The idea of kairos can help us understand the complementary element that must be present within our chronological living. What does having a lot of “clock time” matter if it’s not meaningful? To tap into meaningful moments, we need to be willing to be vulnerable; we need to commit to being present when spending time with others; we need to approach interactions with an attitude of humble mutuality and reciprocal encounter. These underlying attitudes can help foster kairosmoments in our days, and when we experience more spontaneous kairos moments, they help underscore the positive impact of living out such values. While major moments like a milestone birthday party or a marriage proposal may be obvious kairos moments, smaller kairos moments can come in the regular flow of life with the right mindset. Easier said than done, I know.
Read the whole article at Grotto Network, where you can check out lots of great articles and videos to help you make an impact, navigate life, and keep the faith. The archive of my contributions is also housed there at this link.

Wednesday, April 29, 2020

Published at Grotto Network: Can We Stay ‘Green’ During the Pandemic?

by Dan Masterton

A few weeks into following social distancing and safer-at-home policies, I was doing my usual excessive scrolling of social media one day. Normally, I can pretty easily navigate the waters of polarized opinions and way-too-hot takes up and down my feed. But one tweet and the surrounding commentary set me off a bit.

Talking about the increased dependence we now have on carryout meals and the single-use plastic elements it takes to deliver it, someone had shared "Glad we didn't completely outlaw single-use plastics yet!" The sarcasm and personal annoyance was clear -- here's someone who is tired of laws requiring us to pay for plastic bags or bring our own reusables, someone who isn't interested in transitioning to reusable silicon and metal straws, and who otherwise has no time for laws that nudge us toward greener living.

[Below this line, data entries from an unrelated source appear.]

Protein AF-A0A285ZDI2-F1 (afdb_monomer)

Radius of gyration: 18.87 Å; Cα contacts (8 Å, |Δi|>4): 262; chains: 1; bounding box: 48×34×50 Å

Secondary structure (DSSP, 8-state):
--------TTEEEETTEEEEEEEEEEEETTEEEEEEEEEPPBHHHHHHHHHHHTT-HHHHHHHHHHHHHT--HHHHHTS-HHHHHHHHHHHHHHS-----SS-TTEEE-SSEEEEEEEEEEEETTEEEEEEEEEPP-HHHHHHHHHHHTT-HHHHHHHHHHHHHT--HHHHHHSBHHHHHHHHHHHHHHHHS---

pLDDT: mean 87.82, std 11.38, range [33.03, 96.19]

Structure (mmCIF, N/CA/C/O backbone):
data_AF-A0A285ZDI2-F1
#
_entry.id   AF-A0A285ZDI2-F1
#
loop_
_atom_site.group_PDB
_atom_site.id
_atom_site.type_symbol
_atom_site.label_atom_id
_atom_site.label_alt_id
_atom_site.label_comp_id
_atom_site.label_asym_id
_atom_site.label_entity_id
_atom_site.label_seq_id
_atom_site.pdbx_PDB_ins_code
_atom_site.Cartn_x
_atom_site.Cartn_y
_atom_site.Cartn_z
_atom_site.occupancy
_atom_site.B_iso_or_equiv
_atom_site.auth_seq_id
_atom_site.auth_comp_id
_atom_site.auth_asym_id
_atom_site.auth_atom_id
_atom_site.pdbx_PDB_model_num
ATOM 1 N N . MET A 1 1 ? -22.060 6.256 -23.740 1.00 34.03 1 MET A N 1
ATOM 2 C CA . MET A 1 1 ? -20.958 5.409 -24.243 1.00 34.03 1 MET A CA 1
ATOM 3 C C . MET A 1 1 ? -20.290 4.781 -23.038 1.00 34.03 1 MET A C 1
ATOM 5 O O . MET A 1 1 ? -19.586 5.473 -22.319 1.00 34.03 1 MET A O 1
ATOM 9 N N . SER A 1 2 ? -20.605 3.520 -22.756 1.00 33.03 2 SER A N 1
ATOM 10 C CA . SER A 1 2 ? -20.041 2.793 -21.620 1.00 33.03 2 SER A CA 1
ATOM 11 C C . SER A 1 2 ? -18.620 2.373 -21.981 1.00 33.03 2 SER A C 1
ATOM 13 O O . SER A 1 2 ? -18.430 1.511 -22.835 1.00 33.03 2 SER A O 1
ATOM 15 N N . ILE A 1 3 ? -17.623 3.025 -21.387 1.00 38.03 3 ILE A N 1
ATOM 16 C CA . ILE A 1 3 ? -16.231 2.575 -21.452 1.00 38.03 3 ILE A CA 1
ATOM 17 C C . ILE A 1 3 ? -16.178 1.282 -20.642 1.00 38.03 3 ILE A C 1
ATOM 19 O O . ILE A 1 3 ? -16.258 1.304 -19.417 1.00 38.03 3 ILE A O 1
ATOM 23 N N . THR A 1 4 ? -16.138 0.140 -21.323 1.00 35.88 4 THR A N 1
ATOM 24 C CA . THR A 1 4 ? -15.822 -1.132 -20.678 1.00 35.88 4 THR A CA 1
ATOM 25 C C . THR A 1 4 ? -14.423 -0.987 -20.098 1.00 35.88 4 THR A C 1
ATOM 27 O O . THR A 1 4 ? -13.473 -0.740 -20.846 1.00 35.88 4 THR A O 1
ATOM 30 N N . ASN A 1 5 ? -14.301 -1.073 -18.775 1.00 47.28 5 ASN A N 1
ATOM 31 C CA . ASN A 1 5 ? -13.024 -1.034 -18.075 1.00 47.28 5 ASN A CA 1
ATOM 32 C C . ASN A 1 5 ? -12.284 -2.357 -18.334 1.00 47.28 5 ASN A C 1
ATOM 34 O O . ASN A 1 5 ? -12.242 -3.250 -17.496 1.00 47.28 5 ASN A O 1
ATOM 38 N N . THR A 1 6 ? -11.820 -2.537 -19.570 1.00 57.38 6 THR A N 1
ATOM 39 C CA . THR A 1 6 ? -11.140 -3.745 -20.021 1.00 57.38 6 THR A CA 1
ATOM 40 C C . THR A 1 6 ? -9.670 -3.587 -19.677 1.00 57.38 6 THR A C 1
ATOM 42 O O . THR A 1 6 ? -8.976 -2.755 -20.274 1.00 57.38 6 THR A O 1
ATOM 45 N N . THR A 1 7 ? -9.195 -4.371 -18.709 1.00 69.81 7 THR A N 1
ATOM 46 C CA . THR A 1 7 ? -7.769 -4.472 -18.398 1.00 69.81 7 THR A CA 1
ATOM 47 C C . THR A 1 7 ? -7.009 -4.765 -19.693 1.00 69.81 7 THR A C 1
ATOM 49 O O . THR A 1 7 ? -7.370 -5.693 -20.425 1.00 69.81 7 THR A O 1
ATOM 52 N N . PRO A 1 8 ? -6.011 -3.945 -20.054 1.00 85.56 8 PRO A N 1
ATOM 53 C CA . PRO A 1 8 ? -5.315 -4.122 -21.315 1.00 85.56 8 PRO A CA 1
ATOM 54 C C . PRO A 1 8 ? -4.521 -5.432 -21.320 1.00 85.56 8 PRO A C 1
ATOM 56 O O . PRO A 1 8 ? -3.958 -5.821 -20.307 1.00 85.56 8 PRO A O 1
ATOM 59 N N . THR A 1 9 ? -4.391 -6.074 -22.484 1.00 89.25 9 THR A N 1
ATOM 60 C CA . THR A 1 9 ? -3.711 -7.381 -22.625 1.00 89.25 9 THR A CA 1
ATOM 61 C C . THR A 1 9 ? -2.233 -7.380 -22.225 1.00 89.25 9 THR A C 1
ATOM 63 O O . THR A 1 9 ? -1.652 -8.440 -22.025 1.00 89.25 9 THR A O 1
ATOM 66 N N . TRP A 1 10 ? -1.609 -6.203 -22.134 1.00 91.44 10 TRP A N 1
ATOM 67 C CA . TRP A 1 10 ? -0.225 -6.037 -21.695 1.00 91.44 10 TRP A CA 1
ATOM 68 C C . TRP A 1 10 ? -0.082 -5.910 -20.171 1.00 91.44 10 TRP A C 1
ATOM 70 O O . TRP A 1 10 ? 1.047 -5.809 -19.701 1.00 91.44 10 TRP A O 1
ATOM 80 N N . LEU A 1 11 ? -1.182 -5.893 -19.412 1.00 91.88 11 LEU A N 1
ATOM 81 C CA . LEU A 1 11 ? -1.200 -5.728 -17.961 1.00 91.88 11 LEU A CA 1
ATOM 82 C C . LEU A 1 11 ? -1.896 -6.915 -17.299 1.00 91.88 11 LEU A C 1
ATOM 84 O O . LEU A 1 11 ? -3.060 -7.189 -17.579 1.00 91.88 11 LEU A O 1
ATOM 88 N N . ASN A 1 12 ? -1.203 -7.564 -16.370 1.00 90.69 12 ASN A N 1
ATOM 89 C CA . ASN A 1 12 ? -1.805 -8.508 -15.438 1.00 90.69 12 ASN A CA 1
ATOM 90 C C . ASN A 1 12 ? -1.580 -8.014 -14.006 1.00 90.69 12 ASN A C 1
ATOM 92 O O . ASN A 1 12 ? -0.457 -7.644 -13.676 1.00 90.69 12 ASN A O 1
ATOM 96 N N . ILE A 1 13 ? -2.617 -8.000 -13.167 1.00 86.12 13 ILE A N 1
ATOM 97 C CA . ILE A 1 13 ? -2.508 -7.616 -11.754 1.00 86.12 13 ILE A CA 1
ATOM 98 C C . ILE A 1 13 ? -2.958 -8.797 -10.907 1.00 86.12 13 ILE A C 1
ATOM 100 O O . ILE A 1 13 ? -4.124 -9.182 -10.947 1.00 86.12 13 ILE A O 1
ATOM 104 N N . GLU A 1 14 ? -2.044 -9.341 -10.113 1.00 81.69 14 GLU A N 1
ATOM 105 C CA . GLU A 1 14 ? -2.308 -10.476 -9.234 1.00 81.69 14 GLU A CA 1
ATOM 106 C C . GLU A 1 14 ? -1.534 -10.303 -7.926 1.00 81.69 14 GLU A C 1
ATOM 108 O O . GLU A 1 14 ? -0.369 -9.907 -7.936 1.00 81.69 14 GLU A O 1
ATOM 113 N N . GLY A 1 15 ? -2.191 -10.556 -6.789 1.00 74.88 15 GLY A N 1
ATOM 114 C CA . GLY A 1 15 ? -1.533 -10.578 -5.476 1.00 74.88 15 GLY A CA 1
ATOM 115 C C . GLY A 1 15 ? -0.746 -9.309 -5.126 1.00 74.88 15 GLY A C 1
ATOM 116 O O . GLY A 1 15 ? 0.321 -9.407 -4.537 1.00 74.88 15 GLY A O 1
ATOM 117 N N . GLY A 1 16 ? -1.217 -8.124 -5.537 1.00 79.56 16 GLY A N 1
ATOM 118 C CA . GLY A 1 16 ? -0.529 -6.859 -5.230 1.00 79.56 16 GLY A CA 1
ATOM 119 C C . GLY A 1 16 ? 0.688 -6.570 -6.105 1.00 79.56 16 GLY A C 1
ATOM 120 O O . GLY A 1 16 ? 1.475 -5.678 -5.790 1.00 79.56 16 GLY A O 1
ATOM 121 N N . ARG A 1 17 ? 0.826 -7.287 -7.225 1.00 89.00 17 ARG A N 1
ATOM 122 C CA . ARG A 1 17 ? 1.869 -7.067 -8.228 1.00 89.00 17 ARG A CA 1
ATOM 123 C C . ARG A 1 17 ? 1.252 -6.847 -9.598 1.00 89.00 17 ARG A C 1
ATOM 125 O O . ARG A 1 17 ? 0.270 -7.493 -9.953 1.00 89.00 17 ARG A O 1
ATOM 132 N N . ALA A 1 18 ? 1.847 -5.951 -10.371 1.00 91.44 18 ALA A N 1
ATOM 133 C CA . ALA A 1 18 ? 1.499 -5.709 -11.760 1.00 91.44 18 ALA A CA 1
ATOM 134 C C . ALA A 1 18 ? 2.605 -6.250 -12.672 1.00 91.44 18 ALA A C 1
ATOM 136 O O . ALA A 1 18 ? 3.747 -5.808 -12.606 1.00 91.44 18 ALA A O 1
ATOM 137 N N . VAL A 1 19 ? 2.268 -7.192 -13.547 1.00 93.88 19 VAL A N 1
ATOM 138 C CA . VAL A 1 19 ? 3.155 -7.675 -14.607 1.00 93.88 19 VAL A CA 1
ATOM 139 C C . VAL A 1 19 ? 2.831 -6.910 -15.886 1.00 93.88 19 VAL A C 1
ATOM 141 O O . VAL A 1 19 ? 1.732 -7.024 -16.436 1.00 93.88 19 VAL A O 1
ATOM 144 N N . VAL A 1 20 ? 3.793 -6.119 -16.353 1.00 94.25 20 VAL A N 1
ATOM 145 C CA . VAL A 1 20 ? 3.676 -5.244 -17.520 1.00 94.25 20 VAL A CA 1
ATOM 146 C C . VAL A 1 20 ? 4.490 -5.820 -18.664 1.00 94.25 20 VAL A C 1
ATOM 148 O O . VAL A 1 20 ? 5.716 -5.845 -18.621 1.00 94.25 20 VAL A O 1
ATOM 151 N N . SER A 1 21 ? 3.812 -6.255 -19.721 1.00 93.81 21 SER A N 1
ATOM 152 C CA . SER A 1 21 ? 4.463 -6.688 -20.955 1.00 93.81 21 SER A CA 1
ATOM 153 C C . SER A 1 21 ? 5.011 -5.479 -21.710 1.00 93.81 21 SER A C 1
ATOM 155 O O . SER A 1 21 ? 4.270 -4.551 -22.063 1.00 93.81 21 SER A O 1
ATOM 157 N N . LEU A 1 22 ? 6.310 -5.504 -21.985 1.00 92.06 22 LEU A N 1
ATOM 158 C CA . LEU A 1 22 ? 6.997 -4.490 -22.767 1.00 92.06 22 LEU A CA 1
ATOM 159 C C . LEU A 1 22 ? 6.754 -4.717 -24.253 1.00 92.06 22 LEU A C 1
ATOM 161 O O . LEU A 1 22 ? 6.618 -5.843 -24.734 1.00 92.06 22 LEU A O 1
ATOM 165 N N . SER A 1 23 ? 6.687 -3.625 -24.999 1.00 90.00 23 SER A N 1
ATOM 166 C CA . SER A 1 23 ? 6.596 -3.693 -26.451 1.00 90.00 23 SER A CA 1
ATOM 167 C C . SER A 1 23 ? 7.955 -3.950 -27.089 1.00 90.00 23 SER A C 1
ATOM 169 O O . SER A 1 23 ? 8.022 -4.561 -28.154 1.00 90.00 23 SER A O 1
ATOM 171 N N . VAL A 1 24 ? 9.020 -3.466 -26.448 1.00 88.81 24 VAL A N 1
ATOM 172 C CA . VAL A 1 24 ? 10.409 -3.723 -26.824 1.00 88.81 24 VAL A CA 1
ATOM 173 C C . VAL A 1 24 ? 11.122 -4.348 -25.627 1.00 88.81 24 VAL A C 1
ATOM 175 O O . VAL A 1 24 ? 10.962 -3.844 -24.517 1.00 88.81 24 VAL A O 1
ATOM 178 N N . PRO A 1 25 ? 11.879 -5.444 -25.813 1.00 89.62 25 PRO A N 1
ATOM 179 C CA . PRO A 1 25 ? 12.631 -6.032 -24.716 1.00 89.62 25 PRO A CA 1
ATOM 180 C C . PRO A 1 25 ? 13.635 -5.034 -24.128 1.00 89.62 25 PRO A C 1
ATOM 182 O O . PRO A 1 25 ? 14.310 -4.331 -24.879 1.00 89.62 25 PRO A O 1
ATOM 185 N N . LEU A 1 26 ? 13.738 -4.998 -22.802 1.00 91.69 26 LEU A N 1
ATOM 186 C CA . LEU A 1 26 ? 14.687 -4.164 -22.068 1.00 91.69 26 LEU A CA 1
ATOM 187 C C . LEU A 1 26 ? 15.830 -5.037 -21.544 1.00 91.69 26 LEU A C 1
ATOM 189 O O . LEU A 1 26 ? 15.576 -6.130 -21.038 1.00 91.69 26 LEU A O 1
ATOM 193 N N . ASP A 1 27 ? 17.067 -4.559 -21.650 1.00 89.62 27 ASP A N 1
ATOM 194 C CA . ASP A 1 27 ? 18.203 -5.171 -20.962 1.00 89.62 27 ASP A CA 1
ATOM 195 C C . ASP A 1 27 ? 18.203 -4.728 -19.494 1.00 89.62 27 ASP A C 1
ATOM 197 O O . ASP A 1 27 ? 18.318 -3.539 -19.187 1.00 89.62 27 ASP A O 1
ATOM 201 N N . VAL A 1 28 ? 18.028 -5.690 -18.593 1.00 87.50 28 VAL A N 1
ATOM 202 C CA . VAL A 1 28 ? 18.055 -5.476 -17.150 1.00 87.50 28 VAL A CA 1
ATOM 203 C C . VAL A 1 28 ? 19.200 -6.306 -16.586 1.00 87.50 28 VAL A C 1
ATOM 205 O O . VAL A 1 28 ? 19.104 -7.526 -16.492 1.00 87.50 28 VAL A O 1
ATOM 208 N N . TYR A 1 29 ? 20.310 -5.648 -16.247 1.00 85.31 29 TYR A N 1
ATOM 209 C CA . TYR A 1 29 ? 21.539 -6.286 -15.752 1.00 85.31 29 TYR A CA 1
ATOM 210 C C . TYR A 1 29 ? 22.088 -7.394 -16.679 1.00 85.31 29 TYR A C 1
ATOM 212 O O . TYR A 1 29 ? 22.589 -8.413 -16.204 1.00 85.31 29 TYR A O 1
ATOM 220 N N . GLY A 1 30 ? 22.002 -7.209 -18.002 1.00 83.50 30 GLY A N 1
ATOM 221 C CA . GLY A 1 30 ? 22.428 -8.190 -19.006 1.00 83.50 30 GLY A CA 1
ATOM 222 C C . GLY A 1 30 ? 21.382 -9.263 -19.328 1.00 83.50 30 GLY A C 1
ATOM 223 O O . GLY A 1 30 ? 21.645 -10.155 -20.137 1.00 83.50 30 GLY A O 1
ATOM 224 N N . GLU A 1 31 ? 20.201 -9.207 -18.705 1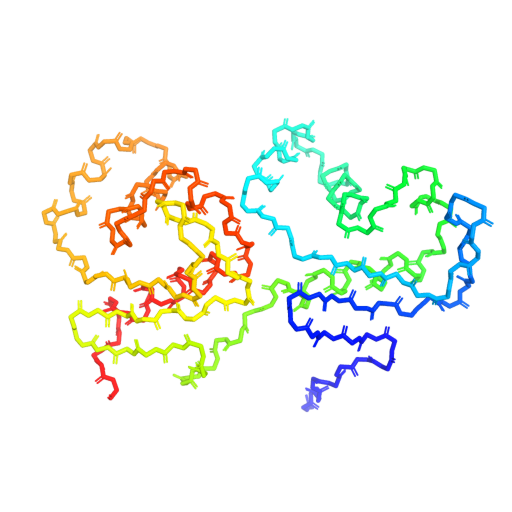.00 89.56 31 GLU A N 1
ATOM 225 C CA . GLU A 1 31 ? 19.073 -10.093 -18.986 1.00 89.56 31 GLU A CA 1
ATOM 226 C C . GLU A 1 31 ? 18.022 -9.374 -19.842 1.00 89.56 31 GLU A C 1
ATOM 228 O O . GLU A 1 31 ? 17.453 -8.356 -19.449 1.00 89.56 31 GLU A O 1
ATOM 233 N N . VAL A 1 32 ? 17.708 -9.935 -21.013 1.00 89.88 32 VAL A N 1
ATOM 234 C CA . VAL A 1 32 ? 16.675 -9.387 -21.901 1.00 89.88 32 VAL A CA 1
ATOM 235 C C . VAL A 1 32 ? 15.284 -9.744 -21.374 1.00 89.88 32 VAL A C 1
ATOM 237 O O . VAL A 1 32 ? 14.805 -10.869 -21.541 1.00 89.88 32 VAL A O 1
ATOM 240 N N . ARG A 1 33 ? 14.592 -8.763 -20.793 1.00 91.38 33 ARG A N 1
ATOM 241 C CA . ARG A 1 33 ? 13.239 -8.914 -20.248 1.00 91.38 33 ARG A CA 1
ATOM 242 C C . ARG A 1 33 ? 12.182 -8.419 -21.228 1.00 91.38 33 ARG A C 1
ATOM 244 O O . ARG A 1 33 ? 12.265 -7.319 -21.764 1.00 91.38 33 ARG A O 1
ATOM 251 N N . LYS A 1 34 ? 11.142 -9.231 -21.442 1.00 92.62 34 LYS A N 1
ATOM 252 C CA . LYS A 1 34 ? 9.944 -8.861 -22.229 1.00 92.62 34 LYS A CA 1
ATOM 253 C C . LYS A 1 34 ? 8.783 -8.377 -21.365 1.00 92.62 34 LYS A C 1
ATOM 255 O O . LYS A 1 34 ? 7.790 -7.893 -21.896 1.00 92.62 34 LYS A O 1
ATOM 260 N N . ALA A 1 35 ? 8.893 -8.532 -20.053 1.00 92.88 35 ALA A N 1
ATOM 261 C CA . ALA A 1 35 ? 7.920 -8.053 -19.093 1.00 92.88 35 ALA A CA 1
ATOM 262 C C . ALA A 1 35 ? 8.642 -7.578 -17.832 1.00 92.88 35 ALA A C 1
ATOM 264 O O . ALA A 1 35 ? 9.698 -8.108 -17.486 1.00 92.88 35 ALA A O 1
ATOM 265 N N . LEU A 1 36 ? 8.060 -6.588 -17.167 1.00 93.44 36 LEU A N 1
ATOM 266 C CA . LEU A 1 36 ? 8.506 -6.081 -15.878 1.00 93.44 36 LEU A CA 1
ATOM 267 C C . LEU A 1 36 ? 7.466 -6.420 -14.821 1.00 93.44 36 LEU A C 1
ATOM 269 O O . LEU A 1 36 ? 6.266 -6.321 -15.078 1.00 93.44 36 LEU A O 1
ATOM 273 N N . THR A 1 37 ? 7.932 -6.793 -13.638 1.00 93.44 37 THR A N 1
ATOM 274 C CA . THR A 1 37 ? 7.077 -6.977 -12.468 1.00 93.44 37 THR A CA 1
ATOM 275 C C . THR A 1 37 ? 7.205 -5.739 -11.601 1.00 93.44 37 THR A C 1
ATOM 277 O O . THR A 1 37 ? 8.310 -5.349 -11.246 1.00 93.44 37 THR A O 1
ATOM 280 N N . MET A 1 38 ? 6.074 -5.136 -11.266 1.00 94.00 38 MET A N 1
ATOM 281 C CA . MET A 1 38 ? 5.971 -3.982 -10.390 1.00 94.00 38 MET A CA 1
ATOM 282 C C . MET A 1 38 ? 5.264 -4.399 -9.108 1.00 94.00 38 MET A C 1
ATOM 284 O O . MET A 1 38 ? 4.151 -4.925 -9.157 1.00 94.00 38 MET A O 1
ATOM 288 N N . ARG A 1 39 ? 5.897 -4.169 -7.961 1.00 92.88 39 ARG A N 1
ATOM 289 C CA . ARG A 1 39 ? 5.257 -4.356 -6.649 1.00 92.88 39 ARG A CA 1
ATOM 290 C C . ARG A 1 39 ? 4.486 -3.108 -6.227 1.00 92.88 39 ARG A C 1
ATOM 292 O O . ARG A 1 39 ? 4.757 -2.015 -6.720 1.00 92.88 39 ARG A O 1
ATOM 299 N N . CYS A 1 40 ? 3.530 -3.264 -5.315 1.00 89.06 40 CYS A N 1
ATOM 300 C CA . CYS A 1 40 ? 2.883 -2.111 -4.700 1.00 89.06 40 CYS A CA 1
ATOM 301 C C . CYS A 1 40 ? 3.892 -1.401 -3.777 1.00 89.06 40 CYS A C 1
ATOM 303 O O . CYS A 1 40 ? 4.585 -2.081 -3.016 1.00 89.06 40 CYS A O 1
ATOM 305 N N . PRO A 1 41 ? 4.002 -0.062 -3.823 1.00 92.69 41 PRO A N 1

To some extent, as silly as I feel it is, it's simply partisan differences of opinion. Some folks don't think this stuff should be legislated and compelled by law and costs/fines. Ok, fine. I disagree, but fine.

Where you lose me is when you don't acknowledge the data relating to production-based pollution, facts about related pollution of oceans and waterways, and patterns of lazy overconsumption and excessive consumerist attitudes across big portions of society.

Another layer to this silliness is that some people with these perspectives do not make a distinction between emergency circumstances and everyday life. For example, widespread purchasing and consumption of bottled water is totally justifiable and necessary when a community is hit with a natural disaster like a hurricane or tornado or is facing a crisis of access like with leaded water in Flint. Similarly, people in emergent situations, like those who are homeless, should be provided bottled water to meet the emergent need of their thirst while they do not have stable access to clean drinking water from the tap. Or, take the current situation, where it is not safe for us to dine in on washable plates with washable silverware and napkins, etc., when we depend on plastics and styrofoam for carryout/delivery food. All of these are emergencies that warrant relaxations. But everyday life does not include these situations.

I tried to find some calm and perspective and spell this out in a neater package:
Some of the progress we have been making socially in green living is getting stunted. And in many cases, this is just fine. We need to be prepared to deviate from norms in order to protect ourselves and the common good.

When it comes to plastics, there are certain levels of usage that we just have to accept. It’s not safe right now to dine in and eat off washable plates with washable silverware, so the level of waste in carry-out will have to be weathered while we follow our rightfully imposed restrictions.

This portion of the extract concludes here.